At this point, I should mention that our server had completely given up on us. This forfeit, coming from someone who forgot the word for plantains while dutifully intoning the nightly special, was pretty ballsy. The remainder of the dinner was spent trying to usher us out as quickly as possible, asking two more times if we wanted entrees despite our obvious irritation and refusal, and going as far as to give us our check while we were still eating after we had mentioned wanting dessert. This was unacceptable and rude, and if she was trained to rush dissatisfied customers out to make room for those who care to go whole hog, clearly The Suburban is relying on the good graces of those who are susceptible to pretension.

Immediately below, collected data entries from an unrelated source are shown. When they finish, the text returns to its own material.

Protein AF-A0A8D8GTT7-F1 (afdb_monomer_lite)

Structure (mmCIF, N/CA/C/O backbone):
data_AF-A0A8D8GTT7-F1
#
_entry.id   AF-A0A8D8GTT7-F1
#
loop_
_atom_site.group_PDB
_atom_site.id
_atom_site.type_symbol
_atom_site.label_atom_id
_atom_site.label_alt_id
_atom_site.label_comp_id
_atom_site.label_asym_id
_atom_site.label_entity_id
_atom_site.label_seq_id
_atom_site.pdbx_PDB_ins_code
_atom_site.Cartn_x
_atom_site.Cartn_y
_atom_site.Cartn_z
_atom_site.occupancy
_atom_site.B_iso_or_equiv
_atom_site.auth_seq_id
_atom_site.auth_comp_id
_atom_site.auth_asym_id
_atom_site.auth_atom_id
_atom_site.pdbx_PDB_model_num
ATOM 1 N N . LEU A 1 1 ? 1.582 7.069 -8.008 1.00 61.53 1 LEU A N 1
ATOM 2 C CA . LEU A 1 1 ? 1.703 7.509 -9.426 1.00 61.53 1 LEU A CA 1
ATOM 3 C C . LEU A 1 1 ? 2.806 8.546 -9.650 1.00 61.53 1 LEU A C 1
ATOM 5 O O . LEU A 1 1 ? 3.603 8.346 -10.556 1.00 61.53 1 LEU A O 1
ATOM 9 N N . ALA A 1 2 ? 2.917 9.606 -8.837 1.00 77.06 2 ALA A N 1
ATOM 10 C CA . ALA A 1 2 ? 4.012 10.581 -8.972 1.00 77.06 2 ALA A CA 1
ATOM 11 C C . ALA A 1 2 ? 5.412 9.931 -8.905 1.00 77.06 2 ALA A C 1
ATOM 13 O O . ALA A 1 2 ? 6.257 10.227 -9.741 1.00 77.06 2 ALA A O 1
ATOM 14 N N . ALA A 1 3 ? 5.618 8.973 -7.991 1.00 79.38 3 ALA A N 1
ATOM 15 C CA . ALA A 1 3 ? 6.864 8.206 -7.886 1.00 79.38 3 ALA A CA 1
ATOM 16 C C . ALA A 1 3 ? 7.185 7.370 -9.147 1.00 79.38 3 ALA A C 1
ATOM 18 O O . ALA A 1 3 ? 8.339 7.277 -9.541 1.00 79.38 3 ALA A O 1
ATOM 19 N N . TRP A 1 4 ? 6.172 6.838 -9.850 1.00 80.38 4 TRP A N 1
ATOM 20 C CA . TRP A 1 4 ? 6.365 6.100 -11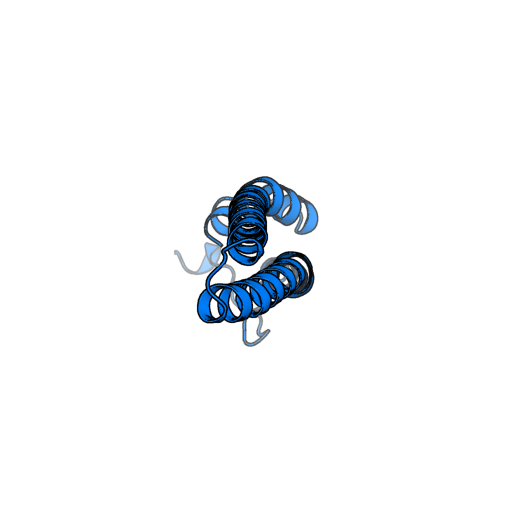.115 1.00 80.38 4 TRP A CA 1
ATOM 21 C C . TRP A 1 4 ? 6.848 7.002 -12.254 1.00 80.38 4 TRP A C 1
ATOM 23 O O . TRP A 1 4 ? 7.652 6.593 -13.082 1.00 80.38 4 TRP A O 1
ATOM 33 N N . ARG A 1 5 ? 6.373 8.252 -12.291 1.00 77.88 5 ARG A N 1
ATOM 34 C CA . ARG A 1 5 ? 6.825 9.242 -13.282 1.00 77.88 5 ARG A CA 1
ATOM 35 C C . ARG A 1 5 ? 8.234 9.766 -12.999 1.00 77.88 5 ARG A C 1
ATOM 37 O O . ARG A 1 5 ? 8.859 10.312 -13.897 1.00 77.88 5 ARG A O 1
ATOM 44 N N . ARG A 1 6 ? 8.719 9.625 -11.761 1.00 77.31 6 ARG A N 1
ATOM 45 C CA . ARG A 1 6 ? 10.073 10.027 -11.358 1.00 77.31 6 ARG A CA 1
ATOM 46 C C . ARG A 1 6 ? 11.123 8.947 -11.629 1.00 77.31 6 ARG A C 1
ATOM 48 O O . ARG A 1 6 ? 12.304 9.278 -11.681 1.00 77.31 6 ARG A O 1
ATOM 55 N N . THR A 1 7 ? 10.733 7.683 -11.816 1.00 77.44 7 THR A N 1
ATOM 56 C CA . THR A 1 7 ? 11.680 6.616 -12.168 1.00 77.44 7 THR A CA 1
ATOM 57 C C . THR A 1 7 ? 12.070 6.683 -13.645 1.00 77.44 7 THR A C 1
ATOM 59 O O . THR A 1 7 ? 11.242 6.926 -14.521 1.00 77.44 7 THR A O 1
ATOM 62 N N . SER A 1 8 ? 13.356 6.457 -13.931 1.00 71.56 8 SER A N 1
ATOM 63 C CA . SER A 1 8 ? 13.895 6.491 -15.295 1.00 71.56 8 SER A CA 1
ATOM 64 C C . SER A 1 8 ? 13.243 5.430 -16.184 1.00 71.56 8 SER A C 1
ATOM 66 O O . SER A 1 8 ? 13.208 4.252 -15.832 1.00 71.56 8 SER A O 1
ATOM 68 N N . VAL A 1 9 ? 12.802 5.836 -17.377 1.00 69.44 9 VAL A N 1
ATOM 69 C CA . VAL A 1 9 ? 12.178 4.963 -18.393 1.00 69.44 9 VAL A CA 1
ATOM 70 C C . VAL A 1 9 ? 13.164 3.923 -18.953 1.00 69.44 9 VAL A C 1
ATOM 72 O O . VAL A 1 9 ? 12.750 2.934 -19.547 1.00 69.44 9 VAL A O 1
ATOM 75 N N . LYS A 1 10 ? 14.475 4.112 -18.739 1.00 70.31 10 LYS A N 1
ATOM 76 C CA . LYS A 1 10 ? 15.531 3.201 -19.218 1.00 70.31 10 LYS A CA 1
ATOM 77 C C . LYS A 1 10 ? 15.695 1.933 -18.370 1.00 70.31 10 LYS A C 1
ATOM 79 O O . LYS A 1 10 ? 16.365 1.008 -18.814 1.00 70.31 10 LYS A O 1
ATOM 84 N N . LEU A 1 11 ? 15.141 1.908 -17.157 1.00 76.38 11 LEU A N 1
ATOM 85 C CA . LEU A 1 11 ? 15.217 0.762 -16.246 1.00 76.38 11 LEU A CA 1
ATOM 86 C C . LEU A 1 11 ? 14.181 -0.302 -16.615 1.00 76.38 11 LEU A C 1
ATOM 88 O O . LEU A 1 11 ? 13.122 0.006 -17.172 1.00 76.38 11 LEU A O 1
ATOM 92 N N . SER A 1 12 ? 14.463 -1.555 -16.260 1.00 82.56 12 SER A N 1
ATOM 93 C CA . SER A 1 12 ? 13.512 -2.646 -16.465 1.00 82.56 12 SER A CA 1
ATOM 94 C C . SER A 1 12 ? 12.234 -2.425 -15.637 1.00 82.56 12 SER A C 1
ATOM 96 O O . SER A 1 12 ? 12.255 -1.807 -14.571 1.00 82.56 12 SER A O 1
ATOM 98 N N . VAL A 1 13 ? 11.089 -2.922 -16.122 1.00 82.31 13 VAL A N 1
ATOM 99 C CA . VAL A 1 13 ? 9.788 -2.772 -15.433 1.00 82.31 13 VAL A CA 1
ATOM 100 C C . VAL A 1 13 ? 9.830 -3.252 -13.969 1.00 82.31 13 VAL A C 1
ATOM 102 O O . VAL A 1 13 ? 9.313 -2.528 -13.114 1.00 82.31 13 VAL A O 1
ATOM 105 N N . PRO A 1 14 ? 10.464 -4.399 -13.633 1.00 84.75 14 PRO A N 1
ATOM 106 C CA . PRO A 1 14 ? 10.581 -4.849 -12.245 1.00 84.75 14 PRO A CA 1
ATOM 107 C C . PRO A 1 14 ? 11.392 -3.891 -11.363 1.00 84.75 14 PRO A C 1
ATOM 109 O O . PRO A 1 14 ? 10.969 -3.594 -10.249 1.00 84.75 14 PRO A O 1
ATOM 112 N N . GLU A 1 15 ? 12.510 -3.352 -11.860 1.00 85.81 15 GLU A N 1
ATOM 113 C CA . GLU A 1 15 ? 13.337 -2.391 -11.112 1.00 85.81 15 GLU A CA 1
ATOM 114 C C . GLU A 1 15 ? 12.598 -1.066 -10.891 1.00 85.81 15 GLU A C 1
ATOM 116 O O . GLU A 1 15 ? 12.575 -0.544 -9.774 1.00 85.81 15 GLU A O 1
ATOM 121 N N . ARG A 1 16 ? 11.923 -0.541 -11.926 1.00 85.19 16 ARG A N 1
ATOM 122 C CA . ARG A 1 16 ? 11.093 0.673 -11.806 1.00 85.19 16 ARG A CA 1
ATOM 123 C C . ARG A 1 16 ? 9.97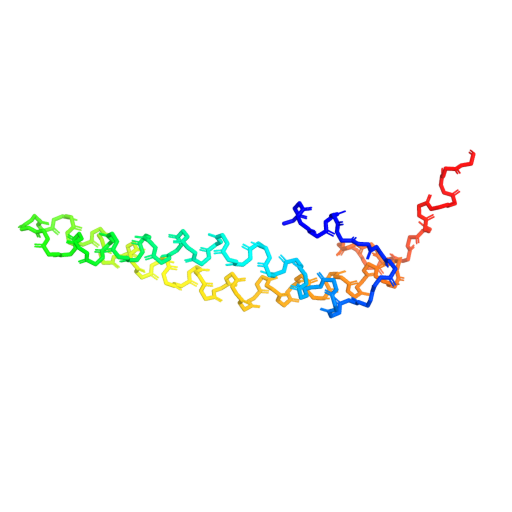4 0.484 -10.788 1.00 85.19 16 ARG A C 1
ATOM 125 O O . ARG A 1 16 ? 9.690 1.406 -10.022 1.00 85.19 16 ARG A O 1
ATOM 132 N N . MET A 1 17 ? 9.347 -0.694 -10.771 1.00 87.31 17 MET A N 1
ATOM 133 C CA . MET A 1 17 ? 8.316 -1.020 -9.786 1.00 87.31 17 MET A CA 1
ATOM 134 C C . MET A 1 17 ? 8.892 -1.125 -8.381 1.00 87.31 17 MET A C 1
ATOM 136 O O . MET A 1 17 ? 8.291 -0.574 -7.465 1.00 87.31 17 MET A O 1
ATOM 140 N N . GLY A 1 18 ? 10.052 -1.764 -8.215 1.00 86.00 18 GLY A N 1
ATOM 141 C CA . GLY A 1 18 ? 10.734 -1.871 -6.927 1.00 86.00 18 GLY A CA 1
ATOM 142 C C . GLY A 1 18 ? 11.028 -0.500 -6.320 1.00 86.00 18 GLY A C 1
ATOM 143 O O . GLY A 1 18 ? 10.629 -0.232 -5.189 1.00 86.00 18 GLY A O 1
ATOM 144 N N . HIS A 1 19 ? 11.619 0.411 -7.098 1.00 86.44 19 HIS A N 1
ATOM 145 C CA . HIS A 1 19 ? 11.874 1.783 -6.647 1.00 86.44 19 HIS A CA 1
ATOM 146 C C . HIS A 1 19 ? 10.586 2.548 -6.324 1.00 86.44 19 HIS A C 1
ATOM 148 O O . HIS A 1 19 ? 10.496 3.205 -5.289 1.00 86.44 19 HIS A O 1
ATOM 154 N N . MET A 1 20 ? 9.566 2.439 -7.179 1.00 87.81 20 MET A N 1
ATOM 155 C CA . MET A 1 20 ? 8.295 3.130 -6.964 1.00 87.81 20 MET A CA 1
ATOM 156 C C . MET A 1 20 ? 7.560 2.624 -5.720 1.00 87.81 20 MET A C 1
ATOM 158 O O . MET A 1 20 ? 7.044 3.430 -4.946 1.00 87.81 20 MET A O 1
ATOM 162 N N . MET A 1 21 ? 7.527 1.307 -5.514 1.00 87.12 21 MET A N 1
ATOM 163 C CA . MET A 1 21 ? 6.926 0.684 -4.336 1.00 87.12 21 MET A CA 1
ATOM 164 C C . MET A 1 21 ? 7.726 0.989 -3.070 1.00 87.12 21 MET A C 1
ATOM 166 O O . MET A 1 21 ? 7.116 1.264 -2.044 1.00 87.12 21 MET A O 1
ATOM 170 N N . SER A 1 22 ? 9.059 1.039 -3.134 1.00 88.44 22 SER A N 1
ATOM 171 C CA . SER A 1 22 ? 9.891 1.381 -1.973 1.00 88.44 22 SER A CA 1
ATOM 172 C C . SER A 1 22 ? 9.563 2.753 -1.379 1.00 88.44 22 SER A C 1
ATOM 174 O O . SER A 1 22 ? 9.691 2.924 -0.173 1.00 88.44 22 SER A O 1
ATOM 176 N N . GLU A 1 23 ? 9.145 3.729 -2.186 1.00 86.88 23 GLU A N 1
ATOM 177 C CA . GLU A 1 23 ? 8.716 5.036 -1.671 1.00 86.88 23 GLU A CA 1
ATOM 178 C C . GLU A 1 23 ? 7.205 5.085 -1.412 1.00 86.88 23 GLU A C 1
ATOM 180 O O . GLU A 1 23 ? 6.753 5.464 -0.330 1.00 86.88 23 GLU A O 1
ATOM 185 N N . ALA A 1 24 ? 6.397 4.700 -2.404 1.00 88.44 24 ALA A N 1
ATOM 186 C CA . ALA A 1 24 ? 4.951 4.882 -2.339 1.00 88.44 24 ALA A CA 1
ATOM 187 C C . ALA A 1 24 ? 4.270 3.883 -1.393 1.00 88.44 24 ALA A C 1
ATOM 189 O O . ALA A 1 24 ? 3.370 4.269 -0.646 1.00 88.44 24 ALA A O 1
ATOM 190 N N . ALA A 1 25 ? 4.695 2.614 -1.393 1.00 87.31 25 ALA A N 1
ATOM 191 C CA . ALA A 1 25 ? 4.078 1.587 -0.554 1.00 87.31 25 ALA A CA 1
ATOM 192 C C . ALA A 1 25 ? 4.390 1.799 0.933 1.00 87.31 25 ALA A C 1
ATOM 194 O O . ALA A 1 25 ? 3.555 1.467 1.775 1.00 87.31 25 ALA A O 1
ATOM 195 N N . VAL A 1 26 ? 5.537 2.404 1.265 1.00 90.06 26 VAL A N 1
ATOM 196 C CA . VAL A 1 26 ? 5.883 2.766 2.649 1.00 90.06 26 VAL A CA 1
ATOM 197 C C . VAL A 1 26 ? 4.905 3.803 3.193 1.00 90.06 26 VAL A C 1
ATOM 199 O O . VAL A 1 26 ? 4.320 3.583 4.250 1.00 90.06 26 VAL A O 1
ATOM 202 N N . SER A 1 27 ? 4.650 4.886 2.449 1.00 91.50 27 SER A N 1
ATOM 203 C CA . SER A 1 27 ? 3.684 5.911 2.870 1.00 91.50 27 SER A CA 1
ATOM 204 C C . SER A 1 27 ? 2.287 5.327 3.081 1.00 91.50 27 SER A C 1
ATOM 206 O O . SER A 1 27 ? 1.657 5.612 4.094 1.00 91.50 27 SER A O 1
ATOM 208 N N . ILE A 1 28 ? 1.816 4.494 2.147 1.00 90.94 28 ILE A N 1
ATOM 209 C CA . ILE A 1 28 ? 0.491 3.865 2.230 1.00 90.94 28 ILE A CA 1
ATOM 210 C 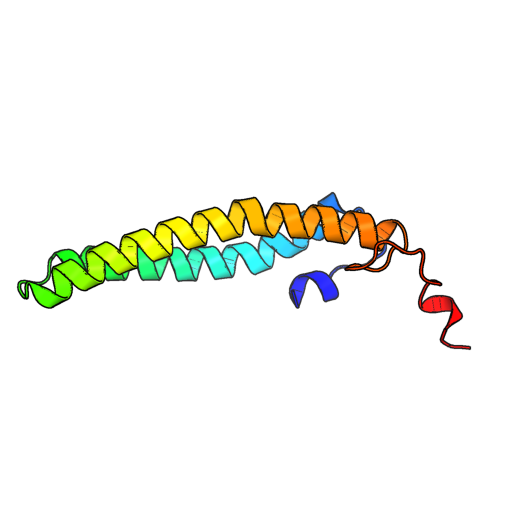C . ILE A 1 28 ? 0.416 2.935 3.443 1.00 90.94 28 ILE A C 1
ATOM 212 O O . ILE A 1 28 ? -0.546 2.994 4.200 1.00 90.94 28 ILE A O 1
ATOM 216 N N . THR A 1 29 ? 1.451 2.122 3.667 1.00 91.94 29 THR A N 1
ATOM 217 C CA . THR A 1 29 ? 1.506 1.196 4.806 1.00 91.94 29 THR A CA 1
ATOM 218 C C . THR A 1 29 ? 1.485 1.937 6.137 1.00 91.94 29 THR A C 1
ATOM 220 O O . THR A 1 29 ? 0.756 1.526 7.032 1.00 91.94 29 THR A O 1
ATOM 223 N N . ILE A 1 30 ? 2.226 3.040 6.272 1.00 92.69 30 ILE A N 1
ATOM 224 C CA . ILE A 1 30 ? 2.230 3.842 7.505 1.00 92.69 30 ILE A CA 1
ATOM 225 C C . ILE A 1 30 ? 0.837 4.417 7.781 1.00 92.69 30 ILE A C 1
ATOM 227 O O . ILE A 1 30 ? 0.348 4.307 8.908 1.00 92.69 30 ILE A O 1
ATOM 231 N N . THR A 1 31 ? 0.185 4.995 6.768 1.00 93.56 31 THR A N 1
ATOM 232 C CA . THR A 1 31 ? -1.176 5.530 6.910 1.00 93.56 31 THR A CA 1
ATOM 233 C C . THR A 1 31 ? -2.160 4.426 7.292 1.00 93.56 31 THR A C 1
ATOM 235 O O . THR A 1 31 ? -2.794 4.523 8.338 1.00 93.56 31 THR A O 1
ATOM 238 N N . SER A 1 32 ? -2.217 3.330 6.527 1.00 92.69 32 SER A N 1
ATOM 239 C CA . SER A 1 32 ? -3.139 2.220 6.800 1.00 92.69 32 SER A CA 1
ATOM 240 C C . SER A 1 32 ? -2.897 1.569 8.163 1.00 92.69 32 SER A C 1
ATOM 242 O O . SER A 1 32 ? -3.855 1.250 8.859 1.00 92.69 32 SER A O 1
ATOM 244 N N . LEU A 1 33 ? -1.638 1.406 8.581 1.00 91.69 33 LEU A N 1
ATOM 245 C CA . LEU A 1 33 ? -1.304 0.854 9.894 1.00 91.69 33 LEU A CA 1
ATOM 246 C C . LEU A 1 33 ? -1.778 1.773 11.025 1.00 91.69 33 LEU A C 1
ATOM 248 O O . LEU A 1 33 ? -2.352 1.303 12.006 1.00 91.69 33 LEU A O 1
ATOM 252 N N . THR A 1 34 ? -1.560 3.079 10.886 1.00 93.94 34 THR A N 1
ATOM 253 C CA . THR A 1 34 ? -1.989 4.057 11.893 1.00 93.94 34 THR A CA 1
ATOM 254 C C . THR A 1 34 ? -3.517 4.118 11.985 1.00 93.94 34 THR A C 1
ATOM 256 O O . THR A 1 34 ? -4.061 4.166 13.091 1.00 93.94 34 THR A O 1
ATOM 259 N N . ASP A 1 35 ? -4.217 4.031 10.852 1.00 92.19 35 ASP A N 1
ATOM 260 C CA . ASP A 1 35 ? -5.680 3.955 10.806 1.00 92.19 35 ASP A CA 1
ATOM 261 C C . ASP A 1 35 ? -6.191 2.676 11.485 1.00 92.19 35 ASP A C 1
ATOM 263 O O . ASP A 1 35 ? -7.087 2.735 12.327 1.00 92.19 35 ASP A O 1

There are plenty of restaurants where I am happy to spend upwards of $200 with a generous tip, because their food is sublime and their service impeccable. I had hoped that The Suburban would become part of that list, but no such luck. I feel that, with the unprofessional service, poor attention to detail, tense environment, and lackluster menu here, it would be akin to going back to an abusive partner again and again and being continually disappointed and upset with what they had to offer. In spite of their high ratings from multiple reputable news agencies, I observed that the staff at The Suburban were rude and unaccommodating to other customers and didn’t seem to be able to fill many seats. If I were to go here again and drop my hard-earned money, it would be only my own fault for succumbing to their smoke and mirrors again.
UPDATE 9/16: The Suburban is CLOSED! Long live G-Zen!